Happy Birthday to my Big Brother! He would've been 33 today! 

 

Sometimes, life happens and suddenly all the dreams you had as a child are changed forever. I miss Kyle everyday and I often think what if?! He was my very best friend! Kyle believed in me and faught for me like no one else ever has!


My motivation to be better, serve better, give better, support better and never turn my back on those who desperately need hope and restoration was birthed through seeing my family torn apart by addictions. 


There were times as a child that I thought "Where is the Church? Why are people not reaching out?

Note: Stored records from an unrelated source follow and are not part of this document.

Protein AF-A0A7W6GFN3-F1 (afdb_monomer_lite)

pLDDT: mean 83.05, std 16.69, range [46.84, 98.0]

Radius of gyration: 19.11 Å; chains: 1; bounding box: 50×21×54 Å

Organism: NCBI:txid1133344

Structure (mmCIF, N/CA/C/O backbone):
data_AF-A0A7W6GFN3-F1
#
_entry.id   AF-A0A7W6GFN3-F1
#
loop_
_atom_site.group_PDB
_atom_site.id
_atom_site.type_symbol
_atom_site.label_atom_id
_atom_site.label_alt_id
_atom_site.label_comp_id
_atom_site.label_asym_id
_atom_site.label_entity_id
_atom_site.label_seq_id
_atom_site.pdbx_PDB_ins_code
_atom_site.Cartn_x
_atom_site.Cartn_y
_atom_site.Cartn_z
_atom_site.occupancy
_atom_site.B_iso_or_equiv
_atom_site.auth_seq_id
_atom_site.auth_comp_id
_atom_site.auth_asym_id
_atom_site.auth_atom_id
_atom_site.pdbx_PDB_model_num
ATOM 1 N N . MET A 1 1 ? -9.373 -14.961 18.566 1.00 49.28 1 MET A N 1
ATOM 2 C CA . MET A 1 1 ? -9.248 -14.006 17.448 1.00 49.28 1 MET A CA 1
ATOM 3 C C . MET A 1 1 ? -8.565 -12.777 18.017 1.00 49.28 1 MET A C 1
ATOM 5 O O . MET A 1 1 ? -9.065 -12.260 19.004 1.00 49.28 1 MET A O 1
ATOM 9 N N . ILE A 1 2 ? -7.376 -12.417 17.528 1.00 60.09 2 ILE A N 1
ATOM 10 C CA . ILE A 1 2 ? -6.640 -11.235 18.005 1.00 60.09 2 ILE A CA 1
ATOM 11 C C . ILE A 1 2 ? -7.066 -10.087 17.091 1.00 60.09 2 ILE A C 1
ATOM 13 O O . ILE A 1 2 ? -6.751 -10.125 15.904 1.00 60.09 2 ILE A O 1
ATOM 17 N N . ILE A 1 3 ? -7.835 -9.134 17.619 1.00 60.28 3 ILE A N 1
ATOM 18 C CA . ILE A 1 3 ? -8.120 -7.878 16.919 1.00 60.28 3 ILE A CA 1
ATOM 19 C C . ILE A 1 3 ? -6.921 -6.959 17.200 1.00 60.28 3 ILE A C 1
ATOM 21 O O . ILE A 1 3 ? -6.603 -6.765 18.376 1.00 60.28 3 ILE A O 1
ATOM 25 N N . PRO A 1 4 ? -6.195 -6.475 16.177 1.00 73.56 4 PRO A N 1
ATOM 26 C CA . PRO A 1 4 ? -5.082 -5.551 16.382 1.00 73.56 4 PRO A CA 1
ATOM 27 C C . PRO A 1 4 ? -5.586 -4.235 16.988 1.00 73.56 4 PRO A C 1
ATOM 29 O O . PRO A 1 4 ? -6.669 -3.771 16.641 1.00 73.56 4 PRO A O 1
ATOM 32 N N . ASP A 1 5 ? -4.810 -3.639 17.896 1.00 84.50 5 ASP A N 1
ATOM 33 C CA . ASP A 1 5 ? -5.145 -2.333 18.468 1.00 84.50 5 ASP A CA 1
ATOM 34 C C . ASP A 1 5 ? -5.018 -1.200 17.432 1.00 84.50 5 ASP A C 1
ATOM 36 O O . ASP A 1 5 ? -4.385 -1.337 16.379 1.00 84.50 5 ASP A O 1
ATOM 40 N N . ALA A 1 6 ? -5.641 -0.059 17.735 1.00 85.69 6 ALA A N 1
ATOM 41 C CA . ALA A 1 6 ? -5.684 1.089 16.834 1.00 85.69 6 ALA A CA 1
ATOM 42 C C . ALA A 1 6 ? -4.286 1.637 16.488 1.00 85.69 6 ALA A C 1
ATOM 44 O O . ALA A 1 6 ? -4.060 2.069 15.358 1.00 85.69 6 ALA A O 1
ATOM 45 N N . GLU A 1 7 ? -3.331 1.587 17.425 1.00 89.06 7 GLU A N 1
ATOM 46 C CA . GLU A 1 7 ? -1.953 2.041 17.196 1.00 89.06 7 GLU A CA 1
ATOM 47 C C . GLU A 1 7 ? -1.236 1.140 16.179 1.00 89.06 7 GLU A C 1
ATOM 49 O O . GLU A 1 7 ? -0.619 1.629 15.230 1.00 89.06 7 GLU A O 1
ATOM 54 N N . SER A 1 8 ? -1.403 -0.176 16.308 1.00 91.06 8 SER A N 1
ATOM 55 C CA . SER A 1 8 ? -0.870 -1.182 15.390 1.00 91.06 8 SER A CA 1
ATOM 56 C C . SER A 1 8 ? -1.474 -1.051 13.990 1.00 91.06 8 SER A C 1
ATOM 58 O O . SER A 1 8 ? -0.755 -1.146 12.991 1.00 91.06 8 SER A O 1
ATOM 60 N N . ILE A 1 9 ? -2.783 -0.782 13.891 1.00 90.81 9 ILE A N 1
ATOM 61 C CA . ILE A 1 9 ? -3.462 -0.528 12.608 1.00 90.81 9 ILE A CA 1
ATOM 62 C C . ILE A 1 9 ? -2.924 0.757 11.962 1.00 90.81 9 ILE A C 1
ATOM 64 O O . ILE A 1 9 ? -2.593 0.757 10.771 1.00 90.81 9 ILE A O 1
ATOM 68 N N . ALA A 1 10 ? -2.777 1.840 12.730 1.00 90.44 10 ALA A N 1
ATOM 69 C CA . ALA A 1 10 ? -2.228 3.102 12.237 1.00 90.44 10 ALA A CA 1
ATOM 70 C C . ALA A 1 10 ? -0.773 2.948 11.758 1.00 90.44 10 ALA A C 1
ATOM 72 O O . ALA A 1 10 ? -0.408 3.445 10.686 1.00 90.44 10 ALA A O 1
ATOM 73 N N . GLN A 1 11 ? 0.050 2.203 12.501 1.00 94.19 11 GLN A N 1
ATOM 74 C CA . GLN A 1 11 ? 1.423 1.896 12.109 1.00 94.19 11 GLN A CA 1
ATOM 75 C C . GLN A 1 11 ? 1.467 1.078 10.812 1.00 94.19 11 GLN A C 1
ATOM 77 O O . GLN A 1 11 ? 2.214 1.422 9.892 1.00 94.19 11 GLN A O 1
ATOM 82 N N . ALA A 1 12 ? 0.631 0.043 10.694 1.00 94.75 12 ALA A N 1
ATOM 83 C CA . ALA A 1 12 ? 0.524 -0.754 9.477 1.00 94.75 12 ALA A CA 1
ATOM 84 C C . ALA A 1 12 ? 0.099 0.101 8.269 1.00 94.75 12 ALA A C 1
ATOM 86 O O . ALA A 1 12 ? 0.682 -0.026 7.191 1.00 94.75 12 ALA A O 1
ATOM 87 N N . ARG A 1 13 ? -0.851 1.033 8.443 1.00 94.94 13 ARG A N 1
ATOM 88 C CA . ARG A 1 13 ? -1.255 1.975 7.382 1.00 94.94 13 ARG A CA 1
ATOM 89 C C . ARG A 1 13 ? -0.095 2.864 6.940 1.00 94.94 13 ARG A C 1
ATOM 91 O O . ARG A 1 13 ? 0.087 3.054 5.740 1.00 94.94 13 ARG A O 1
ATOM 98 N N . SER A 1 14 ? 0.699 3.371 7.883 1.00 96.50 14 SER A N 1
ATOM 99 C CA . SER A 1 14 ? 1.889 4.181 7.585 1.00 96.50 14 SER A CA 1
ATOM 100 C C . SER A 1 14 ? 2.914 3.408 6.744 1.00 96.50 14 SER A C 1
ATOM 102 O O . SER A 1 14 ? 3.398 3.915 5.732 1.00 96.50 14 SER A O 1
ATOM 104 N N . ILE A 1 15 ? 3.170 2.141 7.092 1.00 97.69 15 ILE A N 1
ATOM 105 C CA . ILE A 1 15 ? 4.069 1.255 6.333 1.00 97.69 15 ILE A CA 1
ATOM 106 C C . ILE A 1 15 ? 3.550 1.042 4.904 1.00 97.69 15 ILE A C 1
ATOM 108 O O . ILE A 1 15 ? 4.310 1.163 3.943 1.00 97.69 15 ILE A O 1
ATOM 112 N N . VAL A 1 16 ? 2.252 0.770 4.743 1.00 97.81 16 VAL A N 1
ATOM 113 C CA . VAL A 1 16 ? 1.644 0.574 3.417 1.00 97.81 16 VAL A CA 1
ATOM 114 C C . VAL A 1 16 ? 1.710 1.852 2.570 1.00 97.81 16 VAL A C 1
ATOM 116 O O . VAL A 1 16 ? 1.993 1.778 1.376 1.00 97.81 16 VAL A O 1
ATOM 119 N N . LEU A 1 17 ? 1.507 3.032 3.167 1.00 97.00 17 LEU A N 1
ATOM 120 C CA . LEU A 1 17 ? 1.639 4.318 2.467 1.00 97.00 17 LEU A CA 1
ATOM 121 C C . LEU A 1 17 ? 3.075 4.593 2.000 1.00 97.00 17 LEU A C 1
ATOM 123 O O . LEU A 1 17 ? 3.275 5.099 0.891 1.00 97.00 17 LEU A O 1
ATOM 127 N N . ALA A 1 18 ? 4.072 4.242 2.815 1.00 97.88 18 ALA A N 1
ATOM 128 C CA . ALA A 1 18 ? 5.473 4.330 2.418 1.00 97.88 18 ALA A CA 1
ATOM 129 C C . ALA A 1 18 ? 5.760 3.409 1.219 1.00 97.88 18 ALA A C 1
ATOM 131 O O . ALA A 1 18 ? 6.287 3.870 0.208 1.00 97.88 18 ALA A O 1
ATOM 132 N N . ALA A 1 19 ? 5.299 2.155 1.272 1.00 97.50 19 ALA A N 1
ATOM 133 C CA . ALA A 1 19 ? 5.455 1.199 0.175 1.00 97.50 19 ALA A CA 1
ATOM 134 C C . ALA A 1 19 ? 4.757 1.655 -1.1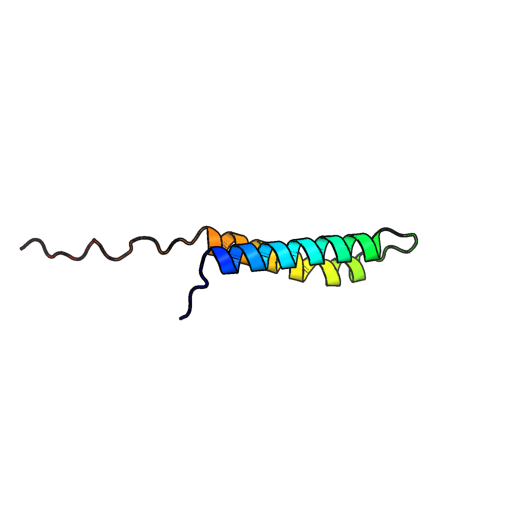22 1.00 97.50 19 ALA A C 1
ATOM 136 O O . ALA A 1 19 ? 5.311 1.505 -2.210 1.00 97.50 19 ALA A O 1
ATOM 137 N N . LEU A 1 20 ? 3.568 2.266 -1.031 1.00 96.88 20 LEU A N 1
ATOM 138 C CA . LEU A 1 20 ? 2.882 2.860 -2.189 1.00 96.88 20 LEU A CA 1
ATOM 139 C C . LEU A 1 20 ? 3.699 3.995 -2.816 1.00 96.88 20 LEU A C 1
ATOM 141 O O . LEU A 1 20 ? 3.777 4.102 -4.041 1.00 96.88 20 LEU A O 1
ATOM 145 N N . SER A 1 21 ? 4.319 4.830 -1.982 1.00 96.00 21 SER A N 1
ATOM 146 C CA . SER A 1 21 ? 5.174 5.929 -2.440 1.00 96.00 21 SER A CA 1
ATOM 147 C C . SER A 1 21 ? 6.429 5.404 -3.142 1.00 96.00 21 SER A C 1
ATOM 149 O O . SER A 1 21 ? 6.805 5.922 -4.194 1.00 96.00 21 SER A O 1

Worst of all, I often heard negativity from the Church which my Mother taught me was a safe place..... I quickly learned that unfortunately that is not always the case!


As I got older the struggle with direction began having one parent in the Church and another so hurt by the Church, his heart was filled with hate! I  honestly believed that I was an alcoholic and drug addict because "It was in my blood!" Or at least that's the untruth I was fed.


Looking back I honestly feel pity on the closed minded counsel that I received as a young teenager. It shaped my self-esteem, motivation and confidence. I'm still as a 30 year old woman working on those things.


Because of Kyle, I am a better Pastors Wife! I was trapped by addiction and I wasn't an addict. The passion to never let another person feel the way I felt or carry around a weight that was never mine to carry....... That passion was birthed from my experience!


My "why" has specific names that I will always remember. 

Remembering my pain makes me consciously aware of who I am today. What I want to be tomorrow and where I'll be in 10 years.


I never want a Mother to look back and say "She could've done more. I wish she would've talked to my child more." It will never be said of me that I did not share my story.... every raw and unpolished part. I want the World to know what a Church is meant to be....... a judgement free, place of healing and restoration. It's not a competition or a Country Club! 


I am thankful to have had this personal revelation and now I am married to a Pastor that serves his people and community so well. We do everything we can to help anyone who will accept it! I regret not being able to help my brother or my father when it was applicable but now, because of them I am fighting through my flesh to bring light to as much darkness as I can!


I was born Denisha Keith. My DNA said I would amount to nothing...... BUT GOD!

As the Church body: 

      -We can do better!

      -We must do better!

      -We will do better!


I live my life as a Pastors Wife with Kyle, Skip, Kasey, Justin, Craig, Phillis & Pat in the back of my mind!